When you reach the line containing "ATOM 94 O O" in the records below, start copying exactly, and stop once you have copied the line containing "ATOM 125 C CA".

═════ The input

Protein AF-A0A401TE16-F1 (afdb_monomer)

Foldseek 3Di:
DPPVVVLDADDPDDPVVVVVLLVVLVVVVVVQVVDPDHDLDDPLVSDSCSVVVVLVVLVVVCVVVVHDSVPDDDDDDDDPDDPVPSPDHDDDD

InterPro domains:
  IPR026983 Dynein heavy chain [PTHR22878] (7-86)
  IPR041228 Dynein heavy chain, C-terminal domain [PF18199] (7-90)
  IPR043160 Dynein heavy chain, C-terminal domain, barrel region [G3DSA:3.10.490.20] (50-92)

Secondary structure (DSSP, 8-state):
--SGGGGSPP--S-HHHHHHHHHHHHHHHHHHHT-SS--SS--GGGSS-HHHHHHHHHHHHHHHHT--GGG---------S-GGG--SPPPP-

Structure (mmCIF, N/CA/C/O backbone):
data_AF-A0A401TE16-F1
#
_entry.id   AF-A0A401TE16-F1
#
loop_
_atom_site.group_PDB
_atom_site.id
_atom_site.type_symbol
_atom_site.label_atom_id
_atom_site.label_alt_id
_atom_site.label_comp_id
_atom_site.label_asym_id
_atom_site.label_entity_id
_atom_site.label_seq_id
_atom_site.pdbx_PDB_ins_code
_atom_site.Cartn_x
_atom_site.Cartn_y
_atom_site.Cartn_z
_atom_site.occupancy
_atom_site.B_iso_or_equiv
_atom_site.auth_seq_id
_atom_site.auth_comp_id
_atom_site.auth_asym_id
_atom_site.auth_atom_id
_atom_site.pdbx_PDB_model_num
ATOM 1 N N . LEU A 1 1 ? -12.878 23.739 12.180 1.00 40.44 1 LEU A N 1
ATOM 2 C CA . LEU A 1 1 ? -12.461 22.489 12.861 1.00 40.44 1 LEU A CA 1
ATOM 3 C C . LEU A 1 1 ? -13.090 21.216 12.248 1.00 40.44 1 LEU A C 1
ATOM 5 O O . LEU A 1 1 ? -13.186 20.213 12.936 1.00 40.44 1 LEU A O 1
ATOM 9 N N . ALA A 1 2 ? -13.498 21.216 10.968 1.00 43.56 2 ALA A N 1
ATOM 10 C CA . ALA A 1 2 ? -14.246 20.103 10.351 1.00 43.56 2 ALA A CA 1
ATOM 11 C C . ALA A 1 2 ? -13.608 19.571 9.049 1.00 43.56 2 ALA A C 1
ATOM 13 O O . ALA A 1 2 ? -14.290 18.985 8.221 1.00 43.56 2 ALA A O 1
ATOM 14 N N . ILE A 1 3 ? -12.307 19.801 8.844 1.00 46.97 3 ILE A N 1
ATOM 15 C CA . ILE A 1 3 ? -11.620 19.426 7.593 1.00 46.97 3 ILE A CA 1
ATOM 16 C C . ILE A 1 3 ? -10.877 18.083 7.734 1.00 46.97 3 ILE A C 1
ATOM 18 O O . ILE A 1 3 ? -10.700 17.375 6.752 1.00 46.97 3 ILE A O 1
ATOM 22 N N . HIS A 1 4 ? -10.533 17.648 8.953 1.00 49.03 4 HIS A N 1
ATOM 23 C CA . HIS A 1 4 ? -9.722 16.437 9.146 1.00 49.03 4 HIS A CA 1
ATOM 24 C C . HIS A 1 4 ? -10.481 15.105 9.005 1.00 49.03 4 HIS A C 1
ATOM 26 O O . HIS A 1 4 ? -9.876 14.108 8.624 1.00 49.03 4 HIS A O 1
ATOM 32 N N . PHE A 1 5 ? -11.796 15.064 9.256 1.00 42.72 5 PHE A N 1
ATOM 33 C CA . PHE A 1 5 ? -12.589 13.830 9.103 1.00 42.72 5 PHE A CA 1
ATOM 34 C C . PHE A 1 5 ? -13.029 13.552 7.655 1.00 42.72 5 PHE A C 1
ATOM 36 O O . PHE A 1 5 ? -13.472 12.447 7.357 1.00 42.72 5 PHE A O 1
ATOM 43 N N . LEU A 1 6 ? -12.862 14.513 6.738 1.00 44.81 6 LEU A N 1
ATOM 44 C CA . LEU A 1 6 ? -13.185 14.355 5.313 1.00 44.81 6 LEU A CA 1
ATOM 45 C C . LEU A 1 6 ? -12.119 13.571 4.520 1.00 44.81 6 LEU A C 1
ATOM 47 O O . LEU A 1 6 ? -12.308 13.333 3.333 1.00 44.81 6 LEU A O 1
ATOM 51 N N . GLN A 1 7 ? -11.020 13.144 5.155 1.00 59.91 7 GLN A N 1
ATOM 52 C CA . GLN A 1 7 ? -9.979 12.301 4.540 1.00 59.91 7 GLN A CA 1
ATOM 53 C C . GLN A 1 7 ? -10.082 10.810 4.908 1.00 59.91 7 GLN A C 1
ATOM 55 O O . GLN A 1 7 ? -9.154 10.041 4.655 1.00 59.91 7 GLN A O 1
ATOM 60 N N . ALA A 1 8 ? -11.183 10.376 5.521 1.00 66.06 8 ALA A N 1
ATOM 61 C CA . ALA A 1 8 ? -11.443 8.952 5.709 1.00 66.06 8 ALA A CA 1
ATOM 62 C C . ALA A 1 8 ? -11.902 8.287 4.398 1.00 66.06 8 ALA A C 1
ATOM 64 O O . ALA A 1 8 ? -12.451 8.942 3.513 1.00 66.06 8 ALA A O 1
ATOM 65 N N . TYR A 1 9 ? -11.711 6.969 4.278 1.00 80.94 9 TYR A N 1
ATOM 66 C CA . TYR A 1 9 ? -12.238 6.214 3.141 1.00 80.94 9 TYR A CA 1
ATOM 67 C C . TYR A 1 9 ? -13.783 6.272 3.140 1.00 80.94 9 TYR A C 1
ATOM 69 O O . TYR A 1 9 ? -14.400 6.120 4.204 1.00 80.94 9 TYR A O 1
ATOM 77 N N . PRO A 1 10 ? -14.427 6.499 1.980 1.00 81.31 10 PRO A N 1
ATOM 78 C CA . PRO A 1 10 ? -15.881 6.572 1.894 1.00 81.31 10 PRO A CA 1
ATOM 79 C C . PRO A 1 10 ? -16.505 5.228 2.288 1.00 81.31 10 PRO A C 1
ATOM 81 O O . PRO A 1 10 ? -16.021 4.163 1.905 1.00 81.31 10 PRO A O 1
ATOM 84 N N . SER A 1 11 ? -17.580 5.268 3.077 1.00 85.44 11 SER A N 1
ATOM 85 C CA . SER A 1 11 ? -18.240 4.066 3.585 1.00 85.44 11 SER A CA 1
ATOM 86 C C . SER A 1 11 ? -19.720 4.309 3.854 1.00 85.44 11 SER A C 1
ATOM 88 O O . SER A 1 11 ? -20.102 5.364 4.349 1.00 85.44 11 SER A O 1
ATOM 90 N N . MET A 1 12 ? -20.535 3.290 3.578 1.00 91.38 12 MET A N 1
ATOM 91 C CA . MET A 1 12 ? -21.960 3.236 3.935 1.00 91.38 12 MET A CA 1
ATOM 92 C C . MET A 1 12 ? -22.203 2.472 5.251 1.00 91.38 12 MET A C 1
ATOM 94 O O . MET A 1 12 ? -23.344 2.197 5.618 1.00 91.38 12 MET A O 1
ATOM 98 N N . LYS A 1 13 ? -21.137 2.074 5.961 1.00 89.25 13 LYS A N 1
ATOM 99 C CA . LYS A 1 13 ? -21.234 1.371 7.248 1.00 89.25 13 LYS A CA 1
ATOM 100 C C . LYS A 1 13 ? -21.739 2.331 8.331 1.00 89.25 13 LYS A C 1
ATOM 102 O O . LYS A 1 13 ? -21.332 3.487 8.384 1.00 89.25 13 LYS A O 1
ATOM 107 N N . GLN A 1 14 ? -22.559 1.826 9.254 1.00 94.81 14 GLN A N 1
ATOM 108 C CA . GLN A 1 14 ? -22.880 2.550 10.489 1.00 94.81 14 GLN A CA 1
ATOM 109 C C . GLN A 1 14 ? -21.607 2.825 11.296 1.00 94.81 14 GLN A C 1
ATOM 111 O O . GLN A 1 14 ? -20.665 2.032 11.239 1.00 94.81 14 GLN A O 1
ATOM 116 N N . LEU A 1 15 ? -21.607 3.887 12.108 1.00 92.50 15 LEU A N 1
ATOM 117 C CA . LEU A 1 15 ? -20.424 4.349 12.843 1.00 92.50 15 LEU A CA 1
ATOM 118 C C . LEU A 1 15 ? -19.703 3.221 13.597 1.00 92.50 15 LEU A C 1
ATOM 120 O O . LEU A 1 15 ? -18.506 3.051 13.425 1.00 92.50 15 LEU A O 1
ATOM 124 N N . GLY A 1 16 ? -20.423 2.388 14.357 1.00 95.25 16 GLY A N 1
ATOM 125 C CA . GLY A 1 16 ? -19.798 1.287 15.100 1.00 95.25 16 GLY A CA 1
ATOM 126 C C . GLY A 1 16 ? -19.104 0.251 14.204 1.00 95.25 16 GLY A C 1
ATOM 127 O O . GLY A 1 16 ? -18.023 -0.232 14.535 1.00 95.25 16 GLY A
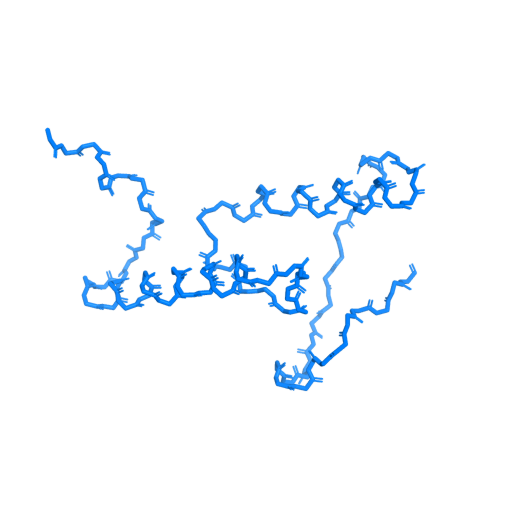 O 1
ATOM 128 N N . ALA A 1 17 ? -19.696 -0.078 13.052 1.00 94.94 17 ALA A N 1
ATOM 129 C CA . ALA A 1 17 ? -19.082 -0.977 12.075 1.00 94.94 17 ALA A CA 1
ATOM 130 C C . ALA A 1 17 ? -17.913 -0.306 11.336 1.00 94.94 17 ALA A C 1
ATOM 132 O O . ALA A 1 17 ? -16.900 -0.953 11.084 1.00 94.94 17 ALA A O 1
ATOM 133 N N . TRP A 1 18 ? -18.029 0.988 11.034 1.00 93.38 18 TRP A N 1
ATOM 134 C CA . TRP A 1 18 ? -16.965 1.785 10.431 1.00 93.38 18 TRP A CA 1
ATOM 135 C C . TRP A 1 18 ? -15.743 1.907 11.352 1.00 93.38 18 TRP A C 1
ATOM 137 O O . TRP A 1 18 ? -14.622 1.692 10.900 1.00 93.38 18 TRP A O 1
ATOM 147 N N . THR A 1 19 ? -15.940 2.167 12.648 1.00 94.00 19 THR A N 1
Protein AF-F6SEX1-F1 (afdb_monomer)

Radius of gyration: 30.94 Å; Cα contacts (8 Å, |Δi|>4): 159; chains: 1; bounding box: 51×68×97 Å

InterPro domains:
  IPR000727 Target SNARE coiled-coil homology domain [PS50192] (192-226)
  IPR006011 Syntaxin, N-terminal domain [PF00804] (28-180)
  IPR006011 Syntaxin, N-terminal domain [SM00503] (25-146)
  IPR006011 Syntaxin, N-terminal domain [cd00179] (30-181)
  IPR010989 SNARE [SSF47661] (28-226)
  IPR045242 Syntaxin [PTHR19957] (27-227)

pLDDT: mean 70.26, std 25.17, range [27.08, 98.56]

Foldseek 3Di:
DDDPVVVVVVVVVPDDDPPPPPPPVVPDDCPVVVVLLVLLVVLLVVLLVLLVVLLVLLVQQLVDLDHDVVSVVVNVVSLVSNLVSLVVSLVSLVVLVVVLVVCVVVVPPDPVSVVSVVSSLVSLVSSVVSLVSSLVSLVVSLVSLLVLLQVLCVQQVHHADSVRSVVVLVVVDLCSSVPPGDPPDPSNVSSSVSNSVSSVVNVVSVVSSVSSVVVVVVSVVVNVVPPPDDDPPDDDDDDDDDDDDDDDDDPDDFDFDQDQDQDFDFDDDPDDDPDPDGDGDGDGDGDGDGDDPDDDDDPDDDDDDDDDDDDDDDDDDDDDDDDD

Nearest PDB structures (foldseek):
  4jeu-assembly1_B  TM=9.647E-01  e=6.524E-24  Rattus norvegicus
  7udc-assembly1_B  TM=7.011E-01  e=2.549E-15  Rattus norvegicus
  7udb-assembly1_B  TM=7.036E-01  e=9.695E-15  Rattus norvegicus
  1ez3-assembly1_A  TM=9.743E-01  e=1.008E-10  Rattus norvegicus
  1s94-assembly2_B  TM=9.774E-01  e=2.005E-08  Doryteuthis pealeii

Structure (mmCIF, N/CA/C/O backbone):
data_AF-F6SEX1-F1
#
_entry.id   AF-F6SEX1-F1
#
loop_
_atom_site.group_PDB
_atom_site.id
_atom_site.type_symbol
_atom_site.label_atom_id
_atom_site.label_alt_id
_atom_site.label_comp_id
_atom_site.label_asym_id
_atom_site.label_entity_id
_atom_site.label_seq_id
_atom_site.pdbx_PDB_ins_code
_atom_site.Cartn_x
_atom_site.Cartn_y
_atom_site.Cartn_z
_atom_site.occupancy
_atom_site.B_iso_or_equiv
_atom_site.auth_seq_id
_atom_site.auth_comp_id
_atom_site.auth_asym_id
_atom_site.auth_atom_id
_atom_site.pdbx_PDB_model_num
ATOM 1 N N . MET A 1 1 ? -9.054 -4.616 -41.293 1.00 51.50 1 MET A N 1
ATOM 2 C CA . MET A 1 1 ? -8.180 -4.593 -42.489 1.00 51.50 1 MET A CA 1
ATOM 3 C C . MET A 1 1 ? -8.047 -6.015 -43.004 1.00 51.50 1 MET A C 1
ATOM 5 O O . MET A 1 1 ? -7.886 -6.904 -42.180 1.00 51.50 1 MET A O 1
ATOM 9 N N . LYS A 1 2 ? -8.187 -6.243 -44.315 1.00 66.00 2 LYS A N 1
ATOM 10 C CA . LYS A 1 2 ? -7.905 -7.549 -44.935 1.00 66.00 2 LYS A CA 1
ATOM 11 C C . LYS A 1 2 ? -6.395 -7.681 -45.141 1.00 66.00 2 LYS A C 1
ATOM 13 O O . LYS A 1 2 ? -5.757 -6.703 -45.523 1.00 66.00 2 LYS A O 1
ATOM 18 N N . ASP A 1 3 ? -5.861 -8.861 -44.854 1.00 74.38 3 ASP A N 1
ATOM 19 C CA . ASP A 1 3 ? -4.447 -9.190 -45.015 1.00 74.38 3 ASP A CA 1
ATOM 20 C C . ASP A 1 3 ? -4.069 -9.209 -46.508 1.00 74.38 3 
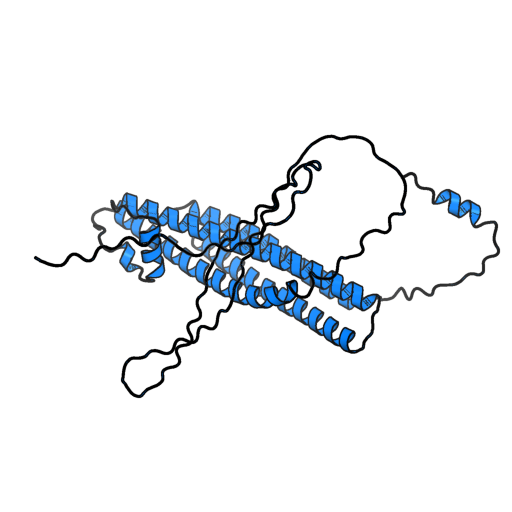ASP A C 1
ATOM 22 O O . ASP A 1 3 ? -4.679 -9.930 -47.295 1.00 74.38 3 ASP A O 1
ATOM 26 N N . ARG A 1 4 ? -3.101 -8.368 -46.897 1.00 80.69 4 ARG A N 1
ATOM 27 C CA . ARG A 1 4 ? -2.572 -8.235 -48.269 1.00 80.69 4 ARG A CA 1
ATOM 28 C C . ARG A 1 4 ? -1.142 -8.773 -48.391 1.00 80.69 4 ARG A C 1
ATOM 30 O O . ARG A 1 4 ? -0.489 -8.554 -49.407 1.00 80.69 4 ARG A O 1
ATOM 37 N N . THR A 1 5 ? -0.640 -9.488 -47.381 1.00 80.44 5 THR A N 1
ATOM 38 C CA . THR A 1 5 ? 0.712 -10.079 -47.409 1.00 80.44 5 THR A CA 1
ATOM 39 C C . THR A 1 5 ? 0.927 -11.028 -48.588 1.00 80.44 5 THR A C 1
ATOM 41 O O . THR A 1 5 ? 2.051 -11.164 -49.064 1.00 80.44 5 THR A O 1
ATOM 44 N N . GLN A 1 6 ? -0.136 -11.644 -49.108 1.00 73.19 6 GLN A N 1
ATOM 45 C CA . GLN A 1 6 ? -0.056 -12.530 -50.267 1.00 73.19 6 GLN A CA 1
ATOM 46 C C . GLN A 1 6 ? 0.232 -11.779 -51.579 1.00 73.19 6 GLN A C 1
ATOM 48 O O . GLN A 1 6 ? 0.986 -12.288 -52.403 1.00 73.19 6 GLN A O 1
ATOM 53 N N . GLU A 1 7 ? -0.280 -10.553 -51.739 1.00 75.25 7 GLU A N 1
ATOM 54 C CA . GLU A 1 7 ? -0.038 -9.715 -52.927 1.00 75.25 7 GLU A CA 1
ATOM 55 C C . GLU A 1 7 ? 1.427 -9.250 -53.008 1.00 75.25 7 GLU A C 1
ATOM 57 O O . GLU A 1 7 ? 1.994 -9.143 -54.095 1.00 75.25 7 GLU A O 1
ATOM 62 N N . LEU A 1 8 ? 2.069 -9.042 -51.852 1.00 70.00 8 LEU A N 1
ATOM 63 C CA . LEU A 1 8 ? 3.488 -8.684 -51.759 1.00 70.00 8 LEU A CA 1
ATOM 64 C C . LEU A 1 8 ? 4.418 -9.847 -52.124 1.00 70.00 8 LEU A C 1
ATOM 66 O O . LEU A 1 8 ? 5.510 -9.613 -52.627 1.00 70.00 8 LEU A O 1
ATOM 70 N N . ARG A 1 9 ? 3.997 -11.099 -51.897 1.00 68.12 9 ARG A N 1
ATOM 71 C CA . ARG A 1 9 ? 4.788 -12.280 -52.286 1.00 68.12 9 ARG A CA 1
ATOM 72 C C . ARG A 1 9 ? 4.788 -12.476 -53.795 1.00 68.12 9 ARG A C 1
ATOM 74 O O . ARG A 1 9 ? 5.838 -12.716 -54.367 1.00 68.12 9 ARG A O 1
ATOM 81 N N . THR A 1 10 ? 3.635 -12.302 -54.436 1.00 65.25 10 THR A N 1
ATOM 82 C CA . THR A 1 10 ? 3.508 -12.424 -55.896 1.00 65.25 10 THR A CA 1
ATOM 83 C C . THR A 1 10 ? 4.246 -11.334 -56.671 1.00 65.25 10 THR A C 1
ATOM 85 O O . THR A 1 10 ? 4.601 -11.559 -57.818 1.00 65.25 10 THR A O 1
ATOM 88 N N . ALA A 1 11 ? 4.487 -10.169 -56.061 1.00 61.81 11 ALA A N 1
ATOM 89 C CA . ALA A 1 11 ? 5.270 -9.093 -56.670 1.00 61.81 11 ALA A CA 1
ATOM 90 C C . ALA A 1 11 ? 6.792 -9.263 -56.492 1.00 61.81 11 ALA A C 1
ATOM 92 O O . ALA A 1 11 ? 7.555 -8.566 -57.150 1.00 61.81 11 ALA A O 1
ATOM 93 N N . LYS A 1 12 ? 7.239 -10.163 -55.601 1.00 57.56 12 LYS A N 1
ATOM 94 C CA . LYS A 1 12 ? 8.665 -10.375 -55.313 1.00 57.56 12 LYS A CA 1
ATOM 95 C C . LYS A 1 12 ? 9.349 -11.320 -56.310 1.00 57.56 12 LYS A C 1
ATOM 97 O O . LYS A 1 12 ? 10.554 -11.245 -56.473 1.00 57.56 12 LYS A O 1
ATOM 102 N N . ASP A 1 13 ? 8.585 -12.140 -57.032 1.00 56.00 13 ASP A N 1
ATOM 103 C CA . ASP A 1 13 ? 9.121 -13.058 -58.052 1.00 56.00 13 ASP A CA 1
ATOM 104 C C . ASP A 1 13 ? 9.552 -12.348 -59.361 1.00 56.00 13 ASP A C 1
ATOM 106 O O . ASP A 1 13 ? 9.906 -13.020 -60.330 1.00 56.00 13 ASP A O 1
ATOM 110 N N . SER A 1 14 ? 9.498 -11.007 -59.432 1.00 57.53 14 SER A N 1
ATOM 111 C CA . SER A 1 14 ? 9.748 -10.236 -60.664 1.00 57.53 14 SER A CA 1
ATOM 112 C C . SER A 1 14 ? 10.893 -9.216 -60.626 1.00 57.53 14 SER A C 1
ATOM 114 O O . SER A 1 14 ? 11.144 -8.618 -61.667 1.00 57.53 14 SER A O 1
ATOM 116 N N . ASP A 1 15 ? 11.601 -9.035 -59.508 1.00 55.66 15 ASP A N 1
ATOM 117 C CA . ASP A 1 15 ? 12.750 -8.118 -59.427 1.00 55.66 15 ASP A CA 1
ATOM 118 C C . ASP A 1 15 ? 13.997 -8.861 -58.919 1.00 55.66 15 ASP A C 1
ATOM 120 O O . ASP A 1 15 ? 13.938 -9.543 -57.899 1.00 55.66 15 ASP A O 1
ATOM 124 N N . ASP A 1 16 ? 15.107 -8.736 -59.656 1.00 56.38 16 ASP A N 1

══════════

● Your solution:
ATOM 94 O O . MET A 1 12 ? -23.344 2.197 5.618 1.00 91.38 12 MET A O 1
ATOM 98 N N . LYS A 1 13 ? -21.137 2.074 5.961 1.00 89.25 13 LYS A N 1
ATOM 99 C CA . LYS A 1 13 ? -21.234 1.371 7.248 1.00 89.25 13 LYS A CA 1
ATOM 100 C C . LYS A 1 13 ? -21.739 2.331 8.331 1.00 89.25 13 LYS A C 1
ATOM 102 O O . LYS A 1 13 ? -21.332 3.487 8.384 1.00 89.25 13 LYS A O 1
ATOM 107 N N . GLN A 1 14 ? -22.559 1.826 9.254 1.00 94.81 14 GLN A N 1
ATOM 108 C CA . GLN A 1 14 ? -22.880 2.550 10.489 1.00 94.81 14 GLN A CA 1
ATOM 109 C C . GLN A 1 14 ? -21.607 2.825 11.296 1.00 94.81 14 GLN A C 1
ATOM 111 O O . GLN A 1 14 ? -20.665 2.032 11.239 1.00 94.81 14 GLN A O 1
ATOM 116 N N . LEU A 1 15 ? -21.607 3.887 12.108 1.00 92.50 15 LEU A N 1
ATOM 117 C CA . LEU A 1 15 ? -20.424 4.349 12.843 1.00 92.50 15 LEU A CA 1
ATOM 118 C C . LEU A 1 15 ? -19.703 3.221 13.597 1.00 92.50 15 LEU A C 1
ATOM 120 O O . LEU A 1 15 ? -18.506 3.051 13.425 1.00 92.50 15 LEU A O 1
ATOM 124 N N . GLY A 1 16 ? -20.423 2.388 14.357 1.00 95.25 16 GLY A N 1
ATOM 125 C CA . GLY A 1 16 ? -19.798 1.287 15.100 1.00 95.25 16 GLY A CA 1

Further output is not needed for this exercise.